They turned, and beheld the pale, emaciated, and haggard visage of Beatrix Gilruth, half shaded by a tattered tartan plaid. Taking advantage of Lilian's momentary surprise, her husband snatched the ring from her, and was about to hurl it into the fire, when, incited by the woman's words, and impelled by some mysterious and irresistible curiosity, he looked upon it, and the effect of his single glance acted like magic upon him. He quitted his clutch of Lilian's arm, trembled, grew pale, and turning the ring again and again, surveyed it with intense curiosity.
"How came he to have this ring?" he muttered; "what strange mystery is here? If it should be so—— O, impossible!"

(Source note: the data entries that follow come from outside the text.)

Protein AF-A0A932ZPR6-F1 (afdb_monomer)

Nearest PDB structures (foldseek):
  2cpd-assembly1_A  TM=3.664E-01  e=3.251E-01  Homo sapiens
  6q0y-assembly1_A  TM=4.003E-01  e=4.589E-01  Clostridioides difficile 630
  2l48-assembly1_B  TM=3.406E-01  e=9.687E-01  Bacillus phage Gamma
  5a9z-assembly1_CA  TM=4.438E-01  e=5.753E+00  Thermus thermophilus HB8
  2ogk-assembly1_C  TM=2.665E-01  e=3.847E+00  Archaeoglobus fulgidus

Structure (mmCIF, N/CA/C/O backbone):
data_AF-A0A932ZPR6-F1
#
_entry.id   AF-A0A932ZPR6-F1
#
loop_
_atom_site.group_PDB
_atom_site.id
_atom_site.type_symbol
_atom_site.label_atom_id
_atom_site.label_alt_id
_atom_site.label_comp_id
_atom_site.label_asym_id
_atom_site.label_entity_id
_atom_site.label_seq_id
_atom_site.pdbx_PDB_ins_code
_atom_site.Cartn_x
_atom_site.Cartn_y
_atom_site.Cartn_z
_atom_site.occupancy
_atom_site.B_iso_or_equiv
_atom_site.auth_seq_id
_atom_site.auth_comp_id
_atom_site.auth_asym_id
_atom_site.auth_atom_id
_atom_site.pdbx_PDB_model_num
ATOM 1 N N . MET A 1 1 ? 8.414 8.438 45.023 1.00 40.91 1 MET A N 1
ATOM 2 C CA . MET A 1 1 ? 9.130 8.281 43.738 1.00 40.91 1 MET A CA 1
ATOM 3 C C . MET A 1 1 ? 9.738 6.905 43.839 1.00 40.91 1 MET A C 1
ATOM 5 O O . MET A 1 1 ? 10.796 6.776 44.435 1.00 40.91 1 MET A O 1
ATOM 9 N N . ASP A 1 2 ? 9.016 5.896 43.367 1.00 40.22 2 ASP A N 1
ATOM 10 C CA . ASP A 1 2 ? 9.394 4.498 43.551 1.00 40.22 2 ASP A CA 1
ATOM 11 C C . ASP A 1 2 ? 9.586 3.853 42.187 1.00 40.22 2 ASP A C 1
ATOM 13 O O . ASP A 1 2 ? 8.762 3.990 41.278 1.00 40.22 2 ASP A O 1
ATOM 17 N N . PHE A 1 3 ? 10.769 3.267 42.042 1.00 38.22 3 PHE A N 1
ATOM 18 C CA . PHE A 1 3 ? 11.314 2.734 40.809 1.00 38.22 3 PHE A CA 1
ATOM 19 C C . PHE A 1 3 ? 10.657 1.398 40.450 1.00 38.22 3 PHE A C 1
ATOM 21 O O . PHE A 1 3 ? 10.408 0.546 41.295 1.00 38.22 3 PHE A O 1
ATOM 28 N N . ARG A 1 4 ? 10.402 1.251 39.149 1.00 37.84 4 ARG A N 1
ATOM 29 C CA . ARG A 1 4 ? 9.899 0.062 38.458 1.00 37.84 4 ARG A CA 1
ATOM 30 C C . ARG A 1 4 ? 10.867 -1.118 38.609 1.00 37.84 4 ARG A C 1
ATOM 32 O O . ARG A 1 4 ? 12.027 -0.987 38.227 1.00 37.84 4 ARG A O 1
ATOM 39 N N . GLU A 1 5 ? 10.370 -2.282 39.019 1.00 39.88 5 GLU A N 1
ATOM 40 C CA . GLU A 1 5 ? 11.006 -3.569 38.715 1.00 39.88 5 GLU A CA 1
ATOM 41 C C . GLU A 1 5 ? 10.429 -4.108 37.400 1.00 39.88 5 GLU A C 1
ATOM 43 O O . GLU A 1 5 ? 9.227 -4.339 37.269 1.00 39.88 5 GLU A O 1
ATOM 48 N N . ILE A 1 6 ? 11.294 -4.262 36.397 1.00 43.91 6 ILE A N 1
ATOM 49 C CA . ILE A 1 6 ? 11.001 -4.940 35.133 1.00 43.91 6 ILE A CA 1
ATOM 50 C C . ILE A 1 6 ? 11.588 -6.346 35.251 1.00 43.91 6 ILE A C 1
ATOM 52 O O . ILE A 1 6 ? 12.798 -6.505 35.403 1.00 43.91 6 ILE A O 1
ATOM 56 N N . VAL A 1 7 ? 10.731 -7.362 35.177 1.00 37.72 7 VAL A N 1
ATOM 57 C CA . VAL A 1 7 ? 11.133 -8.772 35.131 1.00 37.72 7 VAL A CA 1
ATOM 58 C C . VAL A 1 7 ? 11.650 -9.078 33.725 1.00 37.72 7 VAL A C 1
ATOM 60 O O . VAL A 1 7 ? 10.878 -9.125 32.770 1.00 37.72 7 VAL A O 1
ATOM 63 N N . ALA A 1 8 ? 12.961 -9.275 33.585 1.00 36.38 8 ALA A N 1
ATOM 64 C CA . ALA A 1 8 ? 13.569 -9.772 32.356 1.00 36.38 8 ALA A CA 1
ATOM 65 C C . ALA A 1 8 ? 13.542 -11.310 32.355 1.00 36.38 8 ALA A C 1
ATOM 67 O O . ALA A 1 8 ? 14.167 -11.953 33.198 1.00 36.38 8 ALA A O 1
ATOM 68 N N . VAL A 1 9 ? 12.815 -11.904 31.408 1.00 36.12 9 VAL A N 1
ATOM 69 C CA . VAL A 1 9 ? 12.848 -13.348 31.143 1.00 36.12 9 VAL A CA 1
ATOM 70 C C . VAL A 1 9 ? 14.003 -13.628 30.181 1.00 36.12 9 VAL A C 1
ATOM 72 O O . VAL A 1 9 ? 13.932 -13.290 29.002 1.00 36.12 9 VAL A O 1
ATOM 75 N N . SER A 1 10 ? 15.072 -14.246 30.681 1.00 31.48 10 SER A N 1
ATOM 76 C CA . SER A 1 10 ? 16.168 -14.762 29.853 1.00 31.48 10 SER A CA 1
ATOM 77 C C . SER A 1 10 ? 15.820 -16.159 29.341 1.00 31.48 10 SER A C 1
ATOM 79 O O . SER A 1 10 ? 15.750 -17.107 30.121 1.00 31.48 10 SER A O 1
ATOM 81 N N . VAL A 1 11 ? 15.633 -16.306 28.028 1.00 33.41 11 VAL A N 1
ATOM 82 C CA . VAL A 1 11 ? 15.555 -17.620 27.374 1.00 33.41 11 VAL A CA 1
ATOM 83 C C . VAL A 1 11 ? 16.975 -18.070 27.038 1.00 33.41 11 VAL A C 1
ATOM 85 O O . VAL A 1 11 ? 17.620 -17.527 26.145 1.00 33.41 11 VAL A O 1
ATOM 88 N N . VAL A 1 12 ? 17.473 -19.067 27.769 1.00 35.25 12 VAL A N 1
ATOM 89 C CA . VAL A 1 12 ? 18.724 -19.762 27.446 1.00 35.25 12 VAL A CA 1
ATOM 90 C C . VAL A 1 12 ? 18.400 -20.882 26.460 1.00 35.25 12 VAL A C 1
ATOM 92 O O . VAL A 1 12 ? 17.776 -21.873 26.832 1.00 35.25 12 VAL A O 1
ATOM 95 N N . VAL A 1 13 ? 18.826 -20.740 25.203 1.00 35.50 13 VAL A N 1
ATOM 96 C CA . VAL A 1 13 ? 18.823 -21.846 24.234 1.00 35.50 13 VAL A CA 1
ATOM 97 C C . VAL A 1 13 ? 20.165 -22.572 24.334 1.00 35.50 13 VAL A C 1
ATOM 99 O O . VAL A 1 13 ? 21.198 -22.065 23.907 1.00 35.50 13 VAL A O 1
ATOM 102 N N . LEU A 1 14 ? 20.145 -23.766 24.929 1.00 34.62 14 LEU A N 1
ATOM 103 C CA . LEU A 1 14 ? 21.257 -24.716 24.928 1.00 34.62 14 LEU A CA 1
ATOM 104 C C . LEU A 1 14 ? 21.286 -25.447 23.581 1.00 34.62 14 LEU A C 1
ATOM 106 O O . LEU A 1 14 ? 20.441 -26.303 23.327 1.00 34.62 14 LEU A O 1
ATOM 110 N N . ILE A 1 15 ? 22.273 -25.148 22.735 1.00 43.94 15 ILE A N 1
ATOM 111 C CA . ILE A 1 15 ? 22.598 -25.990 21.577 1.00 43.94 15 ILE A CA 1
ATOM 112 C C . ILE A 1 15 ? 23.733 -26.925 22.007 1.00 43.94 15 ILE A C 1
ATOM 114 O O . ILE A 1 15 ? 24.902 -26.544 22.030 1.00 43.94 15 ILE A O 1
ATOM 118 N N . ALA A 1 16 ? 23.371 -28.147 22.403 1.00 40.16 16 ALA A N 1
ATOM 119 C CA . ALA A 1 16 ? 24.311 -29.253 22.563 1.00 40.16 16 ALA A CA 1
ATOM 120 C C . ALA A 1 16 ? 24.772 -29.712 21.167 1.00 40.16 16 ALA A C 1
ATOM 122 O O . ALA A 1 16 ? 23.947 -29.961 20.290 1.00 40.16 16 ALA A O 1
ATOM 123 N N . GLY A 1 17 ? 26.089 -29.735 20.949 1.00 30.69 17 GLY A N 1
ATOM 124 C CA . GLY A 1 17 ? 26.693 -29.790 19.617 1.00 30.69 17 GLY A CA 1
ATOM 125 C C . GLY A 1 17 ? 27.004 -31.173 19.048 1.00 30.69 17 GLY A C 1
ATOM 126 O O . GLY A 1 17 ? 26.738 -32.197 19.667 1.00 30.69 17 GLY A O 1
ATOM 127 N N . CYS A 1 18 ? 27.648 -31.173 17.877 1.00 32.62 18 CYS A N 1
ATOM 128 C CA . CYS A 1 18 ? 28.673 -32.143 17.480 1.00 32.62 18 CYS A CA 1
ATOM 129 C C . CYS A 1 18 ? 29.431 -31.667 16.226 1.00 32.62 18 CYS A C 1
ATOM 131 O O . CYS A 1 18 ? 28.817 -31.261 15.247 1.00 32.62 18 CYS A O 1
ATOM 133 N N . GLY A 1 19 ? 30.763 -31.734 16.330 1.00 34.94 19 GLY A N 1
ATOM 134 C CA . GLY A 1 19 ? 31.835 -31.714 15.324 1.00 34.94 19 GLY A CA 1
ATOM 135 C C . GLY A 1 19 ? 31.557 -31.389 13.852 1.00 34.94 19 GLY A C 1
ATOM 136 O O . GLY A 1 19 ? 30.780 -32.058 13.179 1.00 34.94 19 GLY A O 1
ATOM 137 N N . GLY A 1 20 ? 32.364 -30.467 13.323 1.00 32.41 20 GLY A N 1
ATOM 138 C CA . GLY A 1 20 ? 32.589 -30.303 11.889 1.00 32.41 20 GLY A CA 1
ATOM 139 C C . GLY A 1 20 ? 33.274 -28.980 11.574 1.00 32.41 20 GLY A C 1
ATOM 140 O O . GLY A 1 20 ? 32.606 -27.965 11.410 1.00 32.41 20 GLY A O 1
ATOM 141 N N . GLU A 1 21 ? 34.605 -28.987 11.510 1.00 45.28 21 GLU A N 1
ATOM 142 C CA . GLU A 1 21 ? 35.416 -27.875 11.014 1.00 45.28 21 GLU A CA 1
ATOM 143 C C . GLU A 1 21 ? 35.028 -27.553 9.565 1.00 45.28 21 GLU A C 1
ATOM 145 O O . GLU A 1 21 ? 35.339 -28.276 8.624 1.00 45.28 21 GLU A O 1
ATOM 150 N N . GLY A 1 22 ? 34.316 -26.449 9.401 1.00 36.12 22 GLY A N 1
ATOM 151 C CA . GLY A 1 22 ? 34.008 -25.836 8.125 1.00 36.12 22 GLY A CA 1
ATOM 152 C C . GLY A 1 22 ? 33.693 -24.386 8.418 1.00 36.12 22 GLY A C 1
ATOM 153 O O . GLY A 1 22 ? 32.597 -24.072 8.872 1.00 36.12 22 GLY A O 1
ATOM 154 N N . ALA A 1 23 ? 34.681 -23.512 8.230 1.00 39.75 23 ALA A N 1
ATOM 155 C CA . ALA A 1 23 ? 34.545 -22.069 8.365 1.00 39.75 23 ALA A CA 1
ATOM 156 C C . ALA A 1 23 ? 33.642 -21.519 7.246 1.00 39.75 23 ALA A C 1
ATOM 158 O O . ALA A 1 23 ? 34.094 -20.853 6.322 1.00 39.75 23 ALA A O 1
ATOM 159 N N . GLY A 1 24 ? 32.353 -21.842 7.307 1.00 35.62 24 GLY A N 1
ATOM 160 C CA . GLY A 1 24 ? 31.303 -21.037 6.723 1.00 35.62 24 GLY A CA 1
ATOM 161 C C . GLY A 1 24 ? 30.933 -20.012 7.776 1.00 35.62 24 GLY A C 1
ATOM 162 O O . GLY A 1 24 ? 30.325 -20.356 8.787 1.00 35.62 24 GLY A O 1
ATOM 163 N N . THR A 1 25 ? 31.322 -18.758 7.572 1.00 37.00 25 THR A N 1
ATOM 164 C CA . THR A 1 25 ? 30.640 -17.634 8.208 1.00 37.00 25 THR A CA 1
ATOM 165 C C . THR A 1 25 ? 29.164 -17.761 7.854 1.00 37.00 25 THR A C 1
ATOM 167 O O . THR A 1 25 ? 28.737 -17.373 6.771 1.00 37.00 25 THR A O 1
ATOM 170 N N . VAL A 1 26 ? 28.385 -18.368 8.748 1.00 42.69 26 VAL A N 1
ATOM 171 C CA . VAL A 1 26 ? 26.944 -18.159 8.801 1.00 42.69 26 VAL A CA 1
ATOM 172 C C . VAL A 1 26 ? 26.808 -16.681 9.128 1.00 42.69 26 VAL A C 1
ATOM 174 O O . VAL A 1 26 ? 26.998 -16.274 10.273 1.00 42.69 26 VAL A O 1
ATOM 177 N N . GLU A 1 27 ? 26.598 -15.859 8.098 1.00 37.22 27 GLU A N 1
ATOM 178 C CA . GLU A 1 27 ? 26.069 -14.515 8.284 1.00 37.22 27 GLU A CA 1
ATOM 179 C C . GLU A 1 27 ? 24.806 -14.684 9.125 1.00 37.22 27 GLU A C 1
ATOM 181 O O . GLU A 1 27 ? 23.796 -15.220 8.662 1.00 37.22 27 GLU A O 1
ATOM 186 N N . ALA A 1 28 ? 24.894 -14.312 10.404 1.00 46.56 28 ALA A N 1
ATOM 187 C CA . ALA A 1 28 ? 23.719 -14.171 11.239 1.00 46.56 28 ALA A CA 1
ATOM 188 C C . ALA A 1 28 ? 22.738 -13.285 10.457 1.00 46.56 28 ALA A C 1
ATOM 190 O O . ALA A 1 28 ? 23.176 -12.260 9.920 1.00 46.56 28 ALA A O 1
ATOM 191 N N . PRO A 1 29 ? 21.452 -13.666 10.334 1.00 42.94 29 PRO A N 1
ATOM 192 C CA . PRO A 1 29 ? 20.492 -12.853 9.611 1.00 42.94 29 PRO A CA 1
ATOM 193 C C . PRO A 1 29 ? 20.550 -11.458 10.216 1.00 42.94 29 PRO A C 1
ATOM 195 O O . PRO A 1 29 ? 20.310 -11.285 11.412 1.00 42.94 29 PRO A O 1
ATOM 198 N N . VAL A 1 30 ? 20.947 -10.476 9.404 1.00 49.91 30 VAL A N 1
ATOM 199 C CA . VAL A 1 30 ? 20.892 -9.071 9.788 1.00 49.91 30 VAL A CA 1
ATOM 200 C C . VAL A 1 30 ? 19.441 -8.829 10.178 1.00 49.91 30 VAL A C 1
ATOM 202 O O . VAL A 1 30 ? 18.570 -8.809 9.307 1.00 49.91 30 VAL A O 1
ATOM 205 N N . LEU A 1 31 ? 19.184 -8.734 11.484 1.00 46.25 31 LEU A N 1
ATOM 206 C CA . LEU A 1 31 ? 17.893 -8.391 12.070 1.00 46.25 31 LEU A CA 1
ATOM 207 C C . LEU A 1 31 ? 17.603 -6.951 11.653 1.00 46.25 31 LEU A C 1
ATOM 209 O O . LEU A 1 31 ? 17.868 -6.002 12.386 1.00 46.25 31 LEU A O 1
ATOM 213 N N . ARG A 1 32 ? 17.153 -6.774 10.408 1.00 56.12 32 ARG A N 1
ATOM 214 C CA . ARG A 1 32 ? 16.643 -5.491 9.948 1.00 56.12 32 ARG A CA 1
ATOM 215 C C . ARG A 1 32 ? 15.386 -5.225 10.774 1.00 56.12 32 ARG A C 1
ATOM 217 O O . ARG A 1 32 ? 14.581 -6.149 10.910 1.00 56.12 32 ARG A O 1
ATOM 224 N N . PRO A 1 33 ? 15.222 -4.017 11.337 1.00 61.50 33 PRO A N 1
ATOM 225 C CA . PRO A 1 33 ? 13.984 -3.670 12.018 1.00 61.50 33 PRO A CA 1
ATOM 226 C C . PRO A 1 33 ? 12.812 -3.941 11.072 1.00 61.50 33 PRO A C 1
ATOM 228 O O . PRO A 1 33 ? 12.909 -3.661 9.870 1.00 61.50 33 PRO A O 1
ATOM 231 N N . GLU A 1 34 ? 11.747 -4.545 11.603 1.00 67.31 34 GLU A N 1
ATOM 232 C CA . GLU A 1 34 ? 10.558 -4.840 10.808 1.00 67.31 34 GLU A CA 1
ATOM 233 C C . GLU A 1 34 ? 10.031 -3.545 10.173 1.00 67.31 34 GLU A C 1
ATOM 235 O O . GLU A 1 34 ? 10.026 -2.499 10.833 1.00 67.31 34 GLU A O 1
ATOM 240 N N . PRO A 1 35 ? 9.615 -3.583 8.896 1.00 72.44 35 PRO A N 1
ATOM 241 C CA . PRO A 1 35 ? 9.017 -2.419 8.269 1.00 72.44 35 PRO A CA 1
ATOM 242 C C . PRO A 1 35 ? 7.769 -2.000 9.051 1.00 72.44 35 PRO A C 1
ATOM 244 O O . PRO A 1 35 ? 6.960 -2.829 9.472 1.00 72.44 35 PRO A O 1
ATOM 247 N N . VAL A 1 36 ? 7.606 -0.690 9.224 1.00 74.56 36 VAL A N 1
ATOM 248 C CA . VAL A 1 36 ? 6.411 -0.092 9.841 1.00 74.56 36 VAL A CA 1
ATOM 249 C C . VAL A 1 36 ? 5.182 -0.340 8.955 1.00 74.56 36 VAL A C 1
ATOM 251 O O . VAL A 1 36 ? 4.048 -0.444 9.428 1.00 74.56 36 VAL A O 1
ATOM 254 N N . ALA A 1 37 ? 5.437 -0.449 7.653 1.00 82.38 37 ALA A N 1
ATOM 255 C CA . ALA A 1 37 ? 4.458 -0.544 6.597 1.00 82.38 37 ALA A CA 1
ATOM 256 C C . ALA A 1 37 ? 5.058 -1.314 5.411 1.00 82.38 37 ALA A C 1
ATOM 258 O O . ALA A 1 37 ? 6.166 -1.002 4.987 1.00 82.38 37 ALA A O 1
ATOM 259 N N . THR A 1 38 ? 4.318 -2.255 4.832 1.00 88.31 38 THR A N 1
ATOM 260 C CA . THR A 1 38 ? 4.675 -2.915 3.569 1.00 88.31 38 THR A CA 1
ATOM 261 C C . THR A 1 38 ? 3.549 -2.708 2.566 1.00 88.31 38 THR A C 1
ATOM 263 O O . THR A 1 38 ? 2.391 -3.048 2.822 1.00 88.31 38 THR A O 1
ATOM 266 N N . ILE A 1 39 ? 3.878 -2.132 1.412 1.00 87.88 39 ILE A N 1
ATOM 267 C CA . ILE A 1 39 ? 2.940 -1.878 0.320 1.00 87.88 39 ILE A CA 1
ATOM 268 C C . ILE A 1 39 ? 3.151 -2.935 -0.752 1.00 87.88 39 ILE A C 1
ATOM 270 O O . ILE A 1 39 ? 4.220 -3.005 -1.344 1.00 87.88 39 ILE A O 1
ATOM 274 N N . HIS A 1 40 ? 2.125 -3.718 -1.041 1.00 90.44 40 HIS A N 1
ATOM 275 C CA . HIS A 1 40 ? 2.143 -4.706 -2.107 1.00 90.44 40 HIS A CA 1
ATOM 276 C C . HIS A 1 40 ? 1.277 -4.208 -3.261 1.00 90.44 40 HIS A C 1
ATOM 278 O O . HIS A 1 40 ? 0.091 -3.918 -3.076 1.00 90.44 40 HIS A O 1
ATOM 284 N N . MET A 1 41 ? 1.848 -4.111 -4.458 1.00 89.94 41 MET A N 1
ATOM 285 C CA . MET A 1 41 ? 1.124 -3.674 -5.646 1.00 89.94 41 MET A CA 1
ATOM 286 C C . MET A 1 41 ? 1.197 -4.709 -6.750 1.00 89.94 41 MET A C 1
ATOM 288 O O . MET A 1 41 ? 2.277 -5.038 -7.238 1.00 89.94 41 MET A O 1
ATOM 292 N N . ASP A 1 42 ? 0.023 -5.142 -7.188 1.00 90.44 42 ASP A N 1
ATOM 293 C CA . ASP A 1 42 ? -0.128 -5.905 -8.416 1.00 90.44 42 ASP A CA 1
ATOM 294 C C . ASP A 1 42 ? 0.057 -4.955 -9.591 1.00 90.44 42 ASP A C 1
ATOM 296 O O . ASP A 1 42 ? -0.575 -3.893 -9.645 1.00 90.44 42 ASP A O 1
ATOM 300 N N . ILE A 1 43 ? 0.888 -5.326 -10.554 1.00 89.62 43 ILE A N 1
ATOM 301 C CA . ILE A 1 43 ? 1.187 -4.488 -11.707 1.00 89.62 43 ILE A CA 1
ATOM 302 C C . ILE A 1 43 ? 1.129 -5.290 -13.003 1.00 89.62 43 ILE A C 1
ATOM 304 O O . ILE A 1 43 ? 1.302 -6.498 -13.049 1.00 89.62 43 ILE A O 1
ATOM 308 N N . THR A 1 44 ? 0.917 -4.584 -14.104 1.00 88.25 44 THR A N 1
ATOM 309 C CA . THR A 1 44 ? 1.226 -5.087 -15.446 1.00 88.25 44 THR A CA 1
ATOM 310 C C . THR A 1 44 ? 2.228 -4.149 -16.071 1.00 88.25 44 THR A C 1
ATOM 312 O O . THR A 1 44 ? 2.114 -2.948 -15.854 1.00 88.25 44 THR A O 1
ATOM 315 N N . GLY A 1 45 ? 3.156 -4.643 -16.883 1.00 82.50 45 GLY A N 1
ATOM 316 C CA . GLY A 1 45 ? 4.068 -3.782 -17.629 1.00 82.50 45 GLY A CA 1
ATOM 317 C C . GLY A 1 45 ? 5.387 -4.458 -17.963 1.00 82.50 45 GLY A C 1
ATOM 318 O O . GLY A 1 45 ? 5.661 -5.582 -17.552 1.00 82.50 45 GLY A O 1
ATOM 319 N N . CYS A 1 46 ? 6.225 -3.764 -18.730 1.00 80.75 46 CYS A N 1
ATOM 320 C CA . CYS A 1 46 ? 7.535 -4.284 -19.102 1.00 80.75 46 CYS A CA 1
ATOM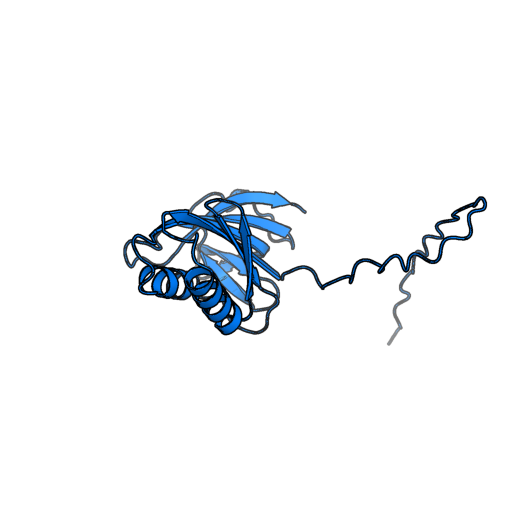 321 C C . CYS A 1 46 ? 8.559 -4.021 -17.984 1.00 80.75 46 CYS A C 1
ATOM 323 O O . CYS A 1 46 ? 9.253 -3.007 -17.998 1.00 80.75 46 CYS A O 1
ATOM 325 N N . LEU A 1 47 ? 8.658 -4.937 -17.015 1.00 79.31 47 LEU A N 1
ATOM 326 C CA . LEU A 1 47 ? 9.699 -4.925 -15.973 1.00 79.31 47 LEU A CA 1
ATOM 327 C C . LEU A 1 47 ? 10.851 -5.904 -16.239 1.00 79.31 47 LEU A C 1
ATOM 329 O O . LEU A 1 47 ? 11.639 -6.214 -15.343 1.00 79.31 47 LEU A O 1
ATOM 333 N N . SER A 1 48 ? 10.966 -6.406 -17.465 1.00 78.38 48 SER A N 1
ATOM 334 C CA . SER A 1 48 ? 12.065 -7.282 -17.879 1.00 78.38 48 SER A CA 1
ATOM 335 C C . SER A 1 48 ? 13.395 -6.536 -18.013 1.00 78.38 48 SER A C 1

He pressed a spring that must have been known only to himself, for Lilian had never discovered it in all the myriad times she had surveyed it, and Walter himself was ignorant of the secret when he bestowed the trinket upon her. The lapse of years had stiffened the spring; but after a moment's pressure from the finger of Clermistonlee, a little shield of gold unclosed, revealing a minute and beautiful little miniature of himself, which in earlier days had been one of the happiest efforts of the young Medina's pencil.
"'Twas my bridal gift to Alison," he exclaimed in a voice of confusion and remorse. "Oh, Alison, Alison! many have I loved but never one like thee. Never again did my heart feel the same ardour that fired it when I placed this ring on your adorable hand. Unfortunate Alison!"
"This ring was tied by a ribbon around the neck of Walter Fenton, when a little child he was found by the side of his dead mother in the Greyfriars churchyard," said Lilian in a breathless voice.
"Confusion and misery! 'tis impossible this can be true; there is some diabolical mistake here. Woman, say forth."
Beatrix gave Clermistonlee a bitter and malicious smile, and addressed Lilian.
"Walter's mother, sweet lady, gave that ring to Elspat Fenton, who, next to myself, was the most trusted of her attendants, and bade her travel from Paris to Scotland, and deliver the child and the bridal gift together to her husband—to Randal of Clermistonlee."
Lilian covered her face, and the fiery lord, whose first emotions were generally those of anger, surveyed Beatrix as if she had been a coiled up snake. She spoke slowly, and made long pauses, for aware that her words were as daggers, she dealt them sparingly.
"After long suffering and great peril by sea and land, this poor woman reached Edinburgh, but failed to meet the father of the infant committed to her care; for then he was in arms with the men of the Covenant, hoping by any civil broil or commotion to repair the splendid patrimony his excesses had dissipated. Elspat, being unable to give a very coherent account of herself, was declared a nonconformist by the authorities, and thrown with thousands of others into the Greyfriars kirkyard, where in that inclement season she perished; but the child was found and protected by the soldiers of Dunbarton. That child is Walter Fenton; he is your son, Lord Clermistonlee! the child of your once loved Alison Gilford. I call upon Heaven to witness the truth of my assertion! His own name was Walter, (ah! can you have forgotten that?) his nurse's Fenton. I saw her die, and I alone knew the secret, and have treasured it till this hour—this hour of vengeance upon thee, thou false and wicked lord! In my wicked spirit of revenge too long have I kept the secret; but now this blameless and noble youth is doomed to death, and fain would I save him, for he is innocent, and good, and generous; in all things, oh, how much the reverse of thee!"